This directory contains the Java source code used to extract metaphor novelty features for our papers:
Natalie Parde and Rodney D. Nielsen. Exploring the Terrain of Metaphor Novelty: A Regression-based Approach for Automatically Scoring Metaphors. To appear in the Proceedings of the Thirty-Second AAAI Conference on Artificial Intelligence (AAAI-18). New Orleans, Louisiana, February 2-7, 2018.
and
Natalie Parde and Rodney D. Nielsen. A Corpus of Metaphor Novelty Scores for Syntactically-Related Word Pairs. To appear in the Proceedings of the 11th International Conference on Language Resources and Evaluation (LREC 2018). Miyazaki, Japan, May 7-12, 2018.
It also contains a precompiled JAR file, featureGenerator.jar
, that you can use to extract the full range of features associated with the AAAI paper if you would prefer not to mess around with the code. This README is divided into several sections:
- Resources: Describes how you can download the various resources used to compute features. You'll need to download these regardless of whether you use
featureGenerator.jar
or recompile the source code yourself. - Running
featureGenerator.jar
: Describes how to run the precompiled JAR file to extract features. - Modifying the Source Code in Eclipse: Describes how to set up the feature extraction source code in an Eclipse project so you can play around with it and recompile it yourself.

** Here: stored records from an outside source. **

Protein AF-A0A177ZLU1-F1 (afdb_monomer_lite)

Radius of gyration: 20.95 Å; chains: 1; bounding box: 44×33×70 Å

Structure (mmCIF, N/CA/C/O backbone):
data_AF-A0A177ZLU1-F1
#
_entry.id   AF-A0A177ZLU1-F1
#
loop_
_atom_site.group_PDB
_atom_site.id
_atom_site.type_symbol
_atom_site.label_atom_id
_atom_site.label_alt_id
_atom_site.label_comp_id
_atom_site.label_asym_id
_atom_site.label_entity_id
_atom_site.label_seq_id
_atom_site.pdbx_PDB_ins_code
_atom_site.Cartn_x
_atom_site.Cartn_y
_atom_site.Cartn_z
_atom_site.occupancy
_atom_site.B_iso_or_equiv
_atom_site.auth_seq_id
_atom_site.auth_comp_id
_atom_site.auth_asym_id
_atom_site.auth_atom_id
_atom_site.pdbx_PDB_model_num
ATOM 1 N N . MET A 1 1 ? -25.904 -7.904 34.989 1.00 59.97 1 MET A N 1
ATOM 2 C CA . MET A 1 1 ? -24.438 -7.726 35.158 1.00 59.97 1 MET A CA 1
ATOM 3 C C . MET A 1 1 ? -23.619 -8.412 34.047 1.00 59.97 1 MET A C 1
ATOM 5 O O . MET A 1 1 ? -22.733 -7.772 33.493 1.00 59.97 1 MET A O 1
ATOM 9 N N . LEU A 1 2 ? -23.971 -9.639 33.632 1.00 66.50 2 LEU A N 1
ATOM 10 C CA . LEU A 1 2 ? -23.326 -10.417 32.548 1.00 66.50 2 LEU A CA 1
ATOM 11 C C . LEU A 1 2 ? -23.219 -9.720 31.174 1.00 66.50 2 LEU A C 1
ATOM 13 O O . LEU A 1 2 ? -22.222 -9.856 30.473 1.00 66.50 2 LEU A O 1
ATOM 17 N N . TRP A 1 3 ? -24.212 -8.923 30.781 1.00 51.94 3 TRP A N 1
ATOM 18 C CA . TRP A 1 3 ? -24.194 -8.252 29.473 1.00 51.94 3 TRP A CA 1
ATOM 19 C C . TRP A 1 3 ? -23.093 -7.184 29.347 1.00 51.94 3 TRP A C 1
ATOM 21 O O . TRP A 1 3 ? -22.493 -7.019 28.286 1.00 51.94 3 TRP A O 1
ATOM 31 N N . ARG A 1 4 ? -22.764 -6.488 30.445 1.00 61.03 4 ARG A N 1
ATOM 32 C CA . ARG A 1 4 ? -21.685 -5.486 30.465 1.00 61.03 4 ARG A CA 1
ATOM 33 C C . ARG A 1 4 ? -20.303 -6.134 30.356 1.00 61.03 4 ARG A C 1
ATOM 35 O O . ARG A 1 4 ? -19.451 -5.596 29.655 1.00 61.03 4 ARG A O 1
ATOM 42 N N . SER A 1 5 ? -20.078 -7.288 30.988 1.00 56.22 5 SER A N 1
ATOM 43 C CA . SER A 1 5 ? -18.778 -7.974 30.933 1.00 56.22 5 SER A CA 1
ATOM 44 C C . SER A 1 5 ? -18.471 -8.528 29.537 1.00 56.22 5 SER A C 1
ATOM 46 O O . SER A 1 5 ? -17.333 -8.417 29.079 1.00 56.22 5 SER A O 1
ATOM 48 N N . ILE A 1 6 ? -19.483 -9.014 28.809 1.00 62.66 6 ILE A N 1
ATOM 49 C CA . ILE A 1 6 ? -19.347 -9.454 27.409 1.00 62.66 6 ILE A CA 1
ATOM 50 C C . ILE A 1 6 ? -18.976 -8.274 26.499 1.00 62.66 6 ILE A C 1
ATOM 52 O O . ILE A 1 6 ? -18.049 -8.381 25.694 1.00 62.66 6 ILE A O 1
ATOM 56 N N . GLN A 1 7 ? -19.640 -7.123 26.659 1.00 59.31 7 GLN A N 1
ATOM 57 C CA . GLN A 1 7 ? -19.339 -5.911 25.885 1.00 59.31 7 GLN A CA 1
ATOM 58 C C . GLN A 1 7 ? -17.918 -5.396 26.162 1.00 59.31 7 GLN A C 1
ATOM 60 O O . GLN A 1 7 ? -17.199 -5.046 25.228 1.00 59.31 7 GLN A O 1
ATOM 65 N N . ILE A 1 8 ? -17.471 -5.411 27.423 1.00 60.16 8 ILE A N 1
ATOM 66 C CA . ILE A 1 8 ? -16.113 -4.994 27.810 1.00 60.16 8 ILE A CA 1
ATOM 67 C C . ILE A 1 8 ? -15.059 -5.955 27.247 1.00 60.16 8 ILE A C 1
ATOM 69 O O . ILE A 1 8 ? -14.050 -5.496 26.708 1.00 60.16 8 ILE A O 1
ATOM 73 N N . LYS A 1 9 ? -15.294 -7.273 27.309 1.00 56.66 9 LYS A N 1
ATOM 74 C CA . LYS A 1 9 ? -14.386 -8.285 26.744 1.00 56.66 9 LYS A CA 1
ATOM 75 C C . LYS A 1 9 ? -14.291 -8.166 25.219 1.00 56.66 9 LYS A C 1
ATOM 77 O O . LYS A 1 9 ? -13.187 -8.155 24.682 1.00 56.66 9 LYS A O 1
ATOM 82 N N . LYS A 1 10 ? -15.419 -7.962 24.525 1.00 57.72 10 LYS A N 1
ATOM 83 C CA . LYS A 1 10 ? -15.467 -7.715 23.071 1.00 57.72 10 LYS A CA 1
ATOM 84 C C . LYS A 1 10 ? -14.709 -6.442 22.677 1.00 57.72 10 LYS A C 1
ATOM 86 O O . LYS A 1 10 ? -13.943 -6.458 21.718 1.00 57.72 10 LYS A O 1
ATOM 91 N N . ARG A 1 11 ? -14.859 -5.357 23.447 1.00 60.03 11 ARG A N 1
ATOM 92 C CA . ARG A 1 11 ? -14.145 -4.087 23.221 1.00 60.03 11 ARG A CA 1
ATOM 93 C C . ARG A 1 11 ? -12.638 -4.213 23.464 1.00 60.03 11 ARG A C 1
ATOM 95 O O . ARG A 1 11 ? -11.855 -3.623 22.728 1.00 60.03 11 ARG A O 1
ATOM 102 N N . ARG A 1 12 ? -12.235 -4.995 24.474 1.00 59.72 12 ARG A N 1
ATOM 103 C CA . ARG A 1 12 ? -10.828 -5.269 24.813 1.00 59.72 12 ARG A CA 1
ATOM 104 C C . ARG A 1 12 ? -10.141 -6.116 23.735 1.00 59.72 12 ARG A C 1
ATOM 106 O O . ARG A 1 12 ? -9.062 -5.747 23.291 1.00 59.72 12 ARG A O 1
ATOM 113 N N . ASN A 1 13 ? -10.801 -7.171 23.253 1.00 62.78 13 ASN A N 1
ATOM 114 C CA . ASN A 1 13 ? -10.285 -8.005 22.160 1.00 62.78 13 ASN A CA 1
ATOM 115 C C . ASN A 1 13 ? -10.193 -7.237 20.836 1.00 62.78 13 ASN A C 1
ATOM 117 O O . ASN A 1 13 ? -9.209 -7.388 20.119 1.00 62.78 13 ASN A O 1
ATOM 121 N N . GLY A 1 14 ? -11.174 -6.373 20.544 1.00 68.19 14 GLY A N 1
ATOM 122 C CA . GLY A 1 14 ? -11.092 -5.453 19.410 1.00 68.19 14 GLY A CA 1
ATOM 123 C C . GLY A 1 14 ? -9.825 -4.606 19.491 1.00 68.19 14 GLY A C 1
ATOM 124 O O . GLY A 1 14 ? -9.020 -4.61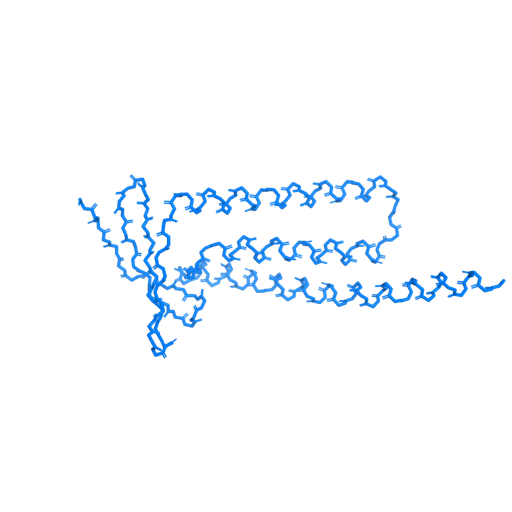6 18.571 1.00 68.19 14 GLY A O 1
ATOM 125 N N . LYS A 1 15 ? -9.574 -3.964 20.637 1.00 75.06 15 LYS A N 1
ATOM 126 C CA . LYS A 1 15 ? -8.410 -3.085 20.835 1.00 75.06 15 LYS A CA 1
ATOM 127 C C . LYS A 1 15 ? -7.066 -3.757 20.505 1.00 75.06 15 LYS A C 1
ATOM 129 O O . LYS A 1 15 ? -6.211 -3.114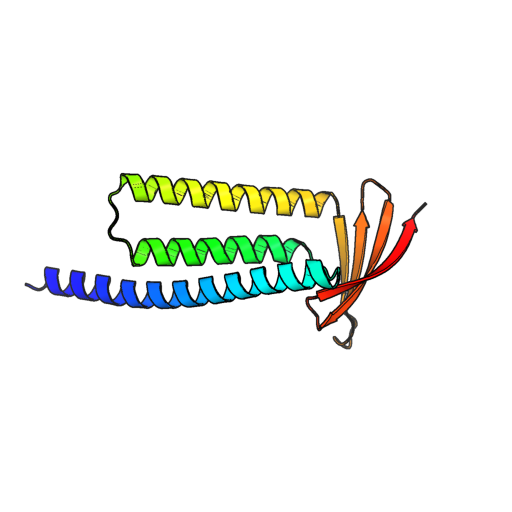 19.904 1.00 75.06 15 LYS A O 1
ATOM 134 N N . ASN A 1 16 ? -6.902 -5.041 20.832 1.00 81.81 16 ASN A N 1
ATOM 135 C CA . ASN A 1 16 ? -5.694 -5.807 20.498 1.00 81.81 16 ASN A CA 1
ATOM 136 C C . ASN A 1 16 ? -5.557 -6.045 18.983 1.00 81.81 16 ASN A C 1
ATOM 138 O O . ASN A 1 16 ? -4.476 -5.863 18.430 1.00 81.81 16 ASN A O 1
ATOM 142 N N . ILE A 1 17 ? -6.652 -6.390 18.297 1.00 83.19 17 ILE A N 1
ATOM 143 C CA . ILE A 1 17 ? -6.687 -6.549 16.829 1.00 83.19 17 ILE A CA 1
ATOM 144 C C . ILE A 1 17 ? -6.392 -5.217 16.122 1.00 83.19 17 ILE A C 1
ATOM 146 O O . ILE A 1 17 ? -5.686 -5.191 15.112 1.00 83.19 17 ILE A O 1
ATOM 150 N N . GLY A 1 18 ? -6.888 -4.109 16.677 1.00 85.56 18 GLY A N 1
ATOM 151 C CA . GLY A 1 18 ? -6.587 -2.761 16.200 1.00 85.56 18 GLY A CA 1
ATOM 152 C C . GLY A 1 18 ? -5.095 -2.440 16.270 1.00 85.56 18 GLY A C 1
ATOM 153 O O . GLY A 1 18 ? -4.540 -1.952 15.291 1.00 85.56 18 GLY A O 1
ATOM 154 N N . TRP A 1 19 ? -4.432 -2.759 17.389 1.00 88.69 19 TRP A N 1
ATOM 155 C CA . TRP A 1 19 ? -2.980 -2.585 17.540 1.00 88.69 19 TRP A CA 1
ATOM 156 C C . TRP A 1 19 ? -2.185 -3.403 16.521 1.00 88.69 19 TRP A C 1
ATOM 158 O O . TRP A 1 19 ? -1.291 -2.861 15.879 1.00 88.69 19 TRP A O 1
ATOM 168 N N . ILE A 1 20 ? -2.529 -4.680 16.332 1.00 89.75 20 ILE A N 1
ATOM 169 C CA . ILE A 1 20 ? -1.858 -5.546 15.348 1.00 89.75 20 ILE A CA 1
ATOM 170 C C . ILE A 1 20 ? -2.014 -4.971 13.934 1.00 89.75 20 ILE A C 1
ATOM 172 O O . ILE A 1 20 ? -1.032 -4.850 13.204 1.00 89.75 20 ILE A O 1
ATOM 176 N N . SER A 1 21 ? -3.233 -4.559 13.568 1.00 87.94 21 SER A N 1
ATOM 177 C CA . SER A 1 21 ? -3.507 -3.949 12.258 1.00 87.94 21 SER A CA 1
ATOM 178 C C . SER A 1 21 ? -2.734 -2.642 12.064 1.00 87.94 21 SER A C 1
ATOM 180 O O . SER A 1 21 ? -2.262 -2.367 10.966 1.00 87.94 21 SER A O 1
ATOM 182 N N . LEU A 1 22 ? -2.561 -1.853 13.130 1.00 90.81 22 LEU A N 1
ATOM 183 C CA . LEU A 1 22 ? -1.803 -0.605 13.099 1.00 90.81 22 LEU A CA 1
ATOM 184 C C . LEU A 1 22 ? -0.308 -0.854 12.859 1.00 90.81 22 LEU A C 1
ATOM 186 O O . LEU A 1 22 ? 0.279 -0.204 11.999 1.00 90.81 22 LEU A O 1
ATOM 190 N N . PHE A 1 23 ? 0.295 -1.815 13.563 1.00 92.50 23 PHE A N 1
ATOM 191 C CA . PHE A 1 23 ? 1.694 -2.188 13.332 1.00 92.50 23 PHE A CA 1
ATOM 192 C C . PHE A 1 23 ? 1.920 -2.712 11.911 1.00 92.50 23 PHE A C 1
ATOM 194 O O . PHE A 1 23 ? 2.901 -2.328 11.276 1.00 92.50 23 PHE A O 1
ATOM 201 N N . LEU A 1 24 ? 0.995 -3.521 11.381 1.00 91.31 24 LEU A N 1
ATOM 202 C CA . LEU A 1 24 ? 1.056 -3.965 9.986 1.00 91.31 24 LEU A CA 1
ATOM 203 C C . LEU A 1 24 ? 0.979 -2.785 9.009 1.00 91.31 24 LEU A C 1
ATOM 205 O O . LEU A 1 24 ? 1.790 -2.703 8.089 1.00 91.31 24 LEU A O 1
ATOM 209 N N . ALA A 1 25 ? 0.036 -1.862 9.215 1.00 91.81 25 ALA A N 1
ATOM 210 C CA . ALA A 1 25 ? -0.117 -0.681 8.370 1.00 91.81 25 ALA A CA 1
ATOM 211 C C . ALA A 1 25 ? 1.147 0.189 8.371 1.00 91.81 25 ALA A C 1
ATOM 213 O O . ALA A 1 25 ? 1.600 0.604 7.310 1.00 91.81 25 ALA A O 1
ATOM 214 N N . ILE A 1 26 ? 1.754 0.417 9.541 1.00 92.00 26 ILE A N 1
ATOM 215 C CA . ILE A 1 26 ? 3.021 1.152 9.655 1.00 92.00 26 ILE A CA 1
ATOM 216 C C . ILE A 1 26 ? 4.134 0.421 8.896 1.00 92.00 26 ILE A C 1
ATOM 218 O O . ILE A 1 26 ? 4.869 1.059 8.151 1.00 92.00 26 ILE A O 1
ATOM 222 N N . GLY A 1 27 ? 4.232 -0.905 9.025 1.00 92.25 27 GLY A N 1
ATOM 223 C CA . GLY A 1 27 ? 5.220 -1.704 8.296 1.00 92.25 27 GLY A CA 1
ATOM 224 C C . GLY A 1 27 ? 5.098 -1.554 6.777 1.00 92.25 27 GLY A C 1
ATOM 225 O O . GLY A 1 27 ? 6.086 -1.253 6.107 1.00 92.25 27 GLY A O 1
ATOM 226 N N . PHE A 1 28 ? 3.884 -1.689 6.234 1.00 89.81 28 PHE A N 1
ATOM 227 C CA . PHE A 1 28 ? 3.636 -1.488 4.803 1.00 89.81 28 PHE A CA 1
ATOM 228 C C . PHE A 1 28 ? 3.874 -0.042 4.361 1.00 89.81 28 PHE A C 1
ATOM 230 O O . PHE A 1 28 ? 4.442 0.182 3.295 1.00 89.81 28 PHE A O 1
ATOM 237 N N . PHE A 1 29 ? 3.505 0.938 5.186 1.00 90.50 29 PHE A N 1
ATOM 238 C CA . PHE A 1 29 ? 3.750 2.349 4.900 1.00 90.50 29 PHE A CA 1
ATOM 239 C C . PHE A 1 29 ? 5.248 2.670 4.848 1.00 90.50 29 PHE A C 1
ATOM 241 O O . PHE A 1 29 ? 5.708 3.340 3.926 1.00 90.50 29 PHE A O 1
ATOM 248 N N . CYS A 1 30 ? 6.032 2.152 5.798 1.00 91.44 30 CYS A N 1
ATOM 249 C CA . CYS A 1 30 ? 7.486 2.289 5.799 1.00 91.44 30 CYS A CA 1
ATOM 250 C C . CYS A 1 30 ? 8.121 1.615 4.580 1.00 91.44 30 CYS A C 1
ATOM 252 O O . CYS A 1 30 ? 9.028 2.189 3.982 1.00 91.44 30 CYS A O 1
ATOM 254 N N . LEU A 1 31 ? 7.629 0.436 4.183 1.00 87.06 31 LEU A N 1
ATOM 255 C CA . LEU A 1 31 ? 8.075 -0.248 2.969 1.00 87.06 31 LEU A CA 1
ATOM 256 C C . LEU A 1 31 ? 7.810 0.626 1.735 1.00 87.06 31 LEU A C 1
ATOM 258 O O . LEU A 1 31 ? 8.724 0.860 0.947 1.00 87.06 31 LEU A O 1
ATOM 262 N N . GLN A 1 32 ? 6.603 1.182 1.616 1.00 87.50 32 GLN A N 1
ATOM 263 C CA . GLN A 1 32 ? 6.224 2.049 0.501 1.00 87.50 32 GLN A CA 1
ATOM 264 C C . GLN A 1 32 ? 7.053 3.339 0.454 1.00 87.50 32 GLN A C 1
ATOM 266 O O . GLN A 1 32 ? 7.526 3.743 -0.607 1.00 87.50 32 GLN A O 1
ATOM 271 N N . MET A 1 33 ? 7.275 3.978 1.604 1.00 86.44 33 MET A N 1
ATOM 272 C CA . MET A 1 33 ? 8.089 5.190 1.686 1.00 86.44 33 MET A CA 1
ATOM 273 C C . MET A 1 33 ? 9.557 4.901 1.353 1.00 86.44 33 MET A C 1
ATOM 275 O O . MET A 1 33 ? 10.188 5.653 0.611 1.00 86.44 33 MET A O 1
ATOM 279 N N . GLY A 1 34 ? 10.095 3.787 1.858 1.00 85.19 34 GLY A N 1
ATOM 280 C CA . GLY A 1 34 ? 11.437 3.320 1.522 1.00 85.19 34 GLY A CA 1
ATOM 281 C C . GLY A 1 34 ? 11.588 3.055 0.027 1.00 85.19 34 GLY A C 1
ATOM 282 O O . GLY A 1 34 ? 12.569 3.490 -0.574 1.00 85.19 34 GLY A O 1
ATOM 283 N N . PHE A 1 35 ? 10.588 2.427 -0.593 1.00 82.00 35 PHE A N 1
ATOM 284 C CA . PHE A 1 35 ? 10.562 2.210 -2.034 1.00 82.00 35 PHE A CA 1
ATOM 285 C C . PHE A 1 35 ? 10.601 3.528 -2.816 1.00 82.00 35 PHE A C 1
ATOM 287 O O . PHE A 1 35 ? 11.455 3.679 -3.683 1.00 82.00 35 PHE A O 1
ATOM 294 N N . LEU A 1 36 ? 9.758 4.508 -2.475 1.00 83.25 36 LEU A N 1
ATOM 295 C CA . LEU A 1 36 ? 9.742 5.811 -3.155 1.00 83.25 36 LEU A CA 1
ATOM 296 C C . LEU A 1 36 ? 11.092 6.540 -3.063 1.00 83.25 36 LEU A C 1
ATOM 298 O O . LEU A 1 36 ? 11.546 7.143 -4.036 1.00 83.25 36 LEU A O 1
ATOM 302 N N . LEU A 1 37 ? 11.764 6.458 -1.912 1.00 83.75 37 LEU A N 1
ATOM 303 C CA . LEU A 1 37 ? 13.097 7.038 -1.730 1.00 83.75 37 LEU A CA 1
ATOM 304 C C . LEU A 1 37 ? 14.152 6.339 -2.595 1.00 83.75 37 LEU A C 1
ATOM 306 O O . LEU A 1 37 ? 14.985 7.010 -3.209 1.00 83.75 37 LEU A O 1
ATOM 310 N N . VAL A 1 38 ? 14.118 5.006 -2.657 1.00 80.06 38 VAL A N 1
ATOM 311 C CA . VAL A 1 38 ? 15.048 4.212 -3.473 1.00 80.06 38 VAL A CA 1
ATOM 312 C C . VAL A 1 38 ? 14.794 4.439 -4.962 1.00 80.06 38 VAL A C 1
ATOM 314 O O . VAL A 1 38 ? 15.748 4.667 -5.704 1.00 80.06 38 VAL A O 1
ATOM 317 N N . GLN A 1 39 ? 13.532 4.460 -5.390 1.00 76.25 39 GLN A N 1
ATOM 318 C CA . GLN A 1 39 ? 13.135 4.756 -6.765 1.00 76.25 39 GLN A CA 1
ATOM 319 C C . GLN A 1 39 ? 13.652 6.130 -7.202 1.00 76.25 39 GLN A C 1
ATOM 321 O O . GLN A 1 39 ? 14.300 6.241 -8.239 1.00 76.25 39 GLN A O 1
ATOM 326 N N . ASN A 1 40 ? 13.451 7.164 -6.381 1.00 77.56 40 ASN A N 1
ATOM 327 C CA . ASN A 1 40 ? 13.909 8.516 -6.698 1.00 77.56 40 ASN A CA 1
ATOM 328 C C . ASN A 1 40 ? 15.444 8.635 -6.756 1.00 77.56 40 ASN A C 1
ATOM 330 O O . ASN A 1 40 ? 15.984 9.413 -7.537 1.00 77.56 40 ASN A O 1
ATOM 334 N N . ARG A 1 41 ? 16.171 7.880 -5.922 1.00 72.94 41 ARG A N 1
ATOM 335 C CA . ARG A 1 41 ? 17.641 7.952 -5.844 1.00 72.94 41 ARG A CA 1
ATOM 336 C C . ARG A 1 41 ? 18.358 7.097 -6.885 1.00 72.94 41 ARG A C 1
ATOM 338 O O . ARG A 1 41 ? 19.416 7.503 -7.353 1.00 72.94 41 ARG A O 1
ATOM 345 N N . PHE A 1 42 ? 17.822 5.925 -7.207 1.00 68.75 42 PHE A N 1
ATOM 346 C CA . PHE A 1 42 ? 18.520 4.902 -7.990 1.00 68.75 42 PHE A CA 1
ATOM 347 C C . PHE A 1 42 ? 17.796 4.513 -9.284 1.00 68.75 42 PHE A C 1
ATOM 349 O O . PHE A 1 42 ? 18.278 3.627 -9.986 1.00 68.75 42 PHE A O 1
ATOM 356 N N . GLN A 1 43 ? 16.653 5.142 -9.595 1.00 64.31 43 GLN A N 1
ATOM 357 C CA . GLN A 1 43 ? 15.773 4.765 -10.715 1.00 64.31 43 GLN A CA 1
ATOM 358 C C . GLN A 1 43 ? 15.453 3.262 -10.732 1.00 64.31 43 GLN A C 1
ATOM 360 O O . GLN A 1 43 ? 15.368 2.614 -11.773 1.00 64.31 43 GLN A O 1
ATOM 365 N N . VAL A 1 44 ? 15.331 2.692 -9.533 1.00 64.94 44 VAL A N 1
ATOM 366 C CA . VAL A 1 44 ? 14.979 1.291 -9.329 1.00 64.94 44 VAL A CA 1
ATOM 367 C C . VAL A 1 44 ? 13.463 1.198 -9.329 1.00 64.94 44 VAL A C 1
ATOM 369 O O . VAL A 1 44 ? 12.795 1.920 -8.590 1.00 64.94 44 VAL A O 1
ATOM 372 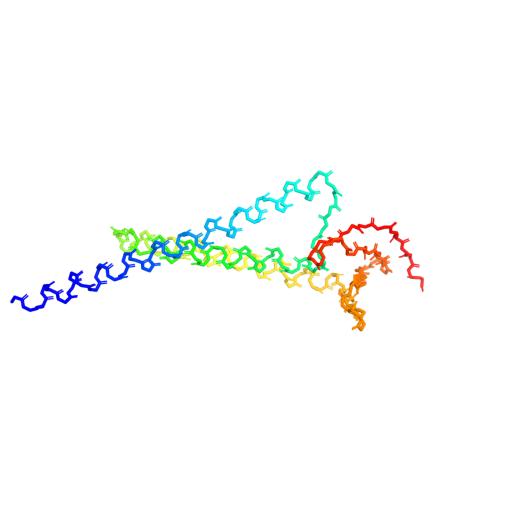N N . GLU A 1 45 ? 12.924 0.283 -10.116 1.00 67.88 45 GLU A N 1
ATOM 373 C CA . GLU A 1 45 ? 11.493 -0.005 -10.150 1.00 67.88 45 GLU A CA 1
ATOM 374 C C . GLU A 1 45 ? 11.208 -1.361 -9.508 1.00 67.88 45 GLU A C 1
ATOM 376 O O . GLU A 1 45 ? 12.111 -2.182 -9.307 1.00 67.88 45 GLU A O 1
ATOM 381 N N . TYR A 1 46 ? 9.942 -1.621 -9.182 1.00 67.12 46 TYR A N 1
ATOM 382 C CA . TYR A 1 46 ? 9.548 -2.982 -8.849 1.00 67.12 46 TYR A CA 1
ATOM 383 C C . TYR A 1 46 ? 9.741 -3.885 -10.073 1.00 67.12 46 TYR A C 1
ATOM 385 O O . TYR A 1 46 ? 9.521 -3.484 -11.220 1.00 67.12 46 TYR A O 1
ATOM 393 N N . VAL A 1 47 ? 10.122 -5.138 -9.815 1.00 62.50 47 VAL A N 1
ATOM 394 C CA . VAL A 1 47 ? 10.148 -6.194 -10.841 1.00 62.50 47 VAL A CA 1
ATOM 395 C C . VAL A 1 47 ? 8.775 -6.337 -11.503 1.00 62.50 47 VAL A C 1
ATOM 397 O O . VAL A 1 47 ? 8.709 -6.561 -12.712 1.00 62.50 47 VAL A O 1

Download the following file: http://crr.ugent.be/papers/Concreteness_ratings_Brysbaert_et_al_BRM.txt
Place it in the following subdirectory: feature-extraction/resources/brysbaert_concreteness_ratings/
Additional information about the Brysbaert concreteness ratings can be found in the following paper:
Brysbaert, M., Warriner, A.B., & Kuperman, V. (2014). Concretness ratings for 40 thousand generally known English word lemmas. Behavior Research Methods, 46, 904-911.
Download the zipped file here: https://drive.google.com/file/d/0B0ChLbwT19XcOVZFdm5wNXA5ODg/view
Unpack it and copy home/swn/www/admin/dump/SentiWordNet_3.0.0_20130122.txt to feature-extraction/resources/sentiwordnet/.
Additional information about SentiWordNet can be found here: http://sentiwordnet.isti.cnr.it/.
The link to the MRC dataset file I used in this work is no longer active. However, you can find the file at: https://web.archive.org/web/20160208104821/http://www.psych.rl.ac.uk:80/gl_rate.wds
Download it, save it as mrcpd_complete_dataset.wds, and place it in feature-extraction/resources/mrc_plus/.
Additional information about the MRC Psycholinguistic Database can be found here: http://websites.psychology.uwa.edu.au/school/MRCDatabase/uwa_mrc.htm
Getting the expanded MRC+ data (used to get imageability and some concreteness scores) is a little trickier. If you're affiliated with UNT's HiLT Lab, contact me and I can direct you to our copy. If you're not, email Tomek Strzalkowski at SUNY Albany (tomek@albany.edu) for access.
Once you have the data, copy or move english_mrc.txt to feature-extraction/resources/mrc_plus/.
Additional information about the expanded MRC datasets can be found in the following paper:
Liu, T., Cho, K., Broadwell, G. A., Shaikh, S., Strzalkowski, T., Lien, J., Taylor, S., Feldman, L., Yamrom, B., Webb, N., Boz, U., Cases, I., and Lin, C. (2014). Automatic Expansion of the MRC Psycholinguistic Database Imageability Ratings. In the Proceedings of the Ninth International Conference on Language Resources and Evaluation (LREC-2014), (pp. 2800-2805).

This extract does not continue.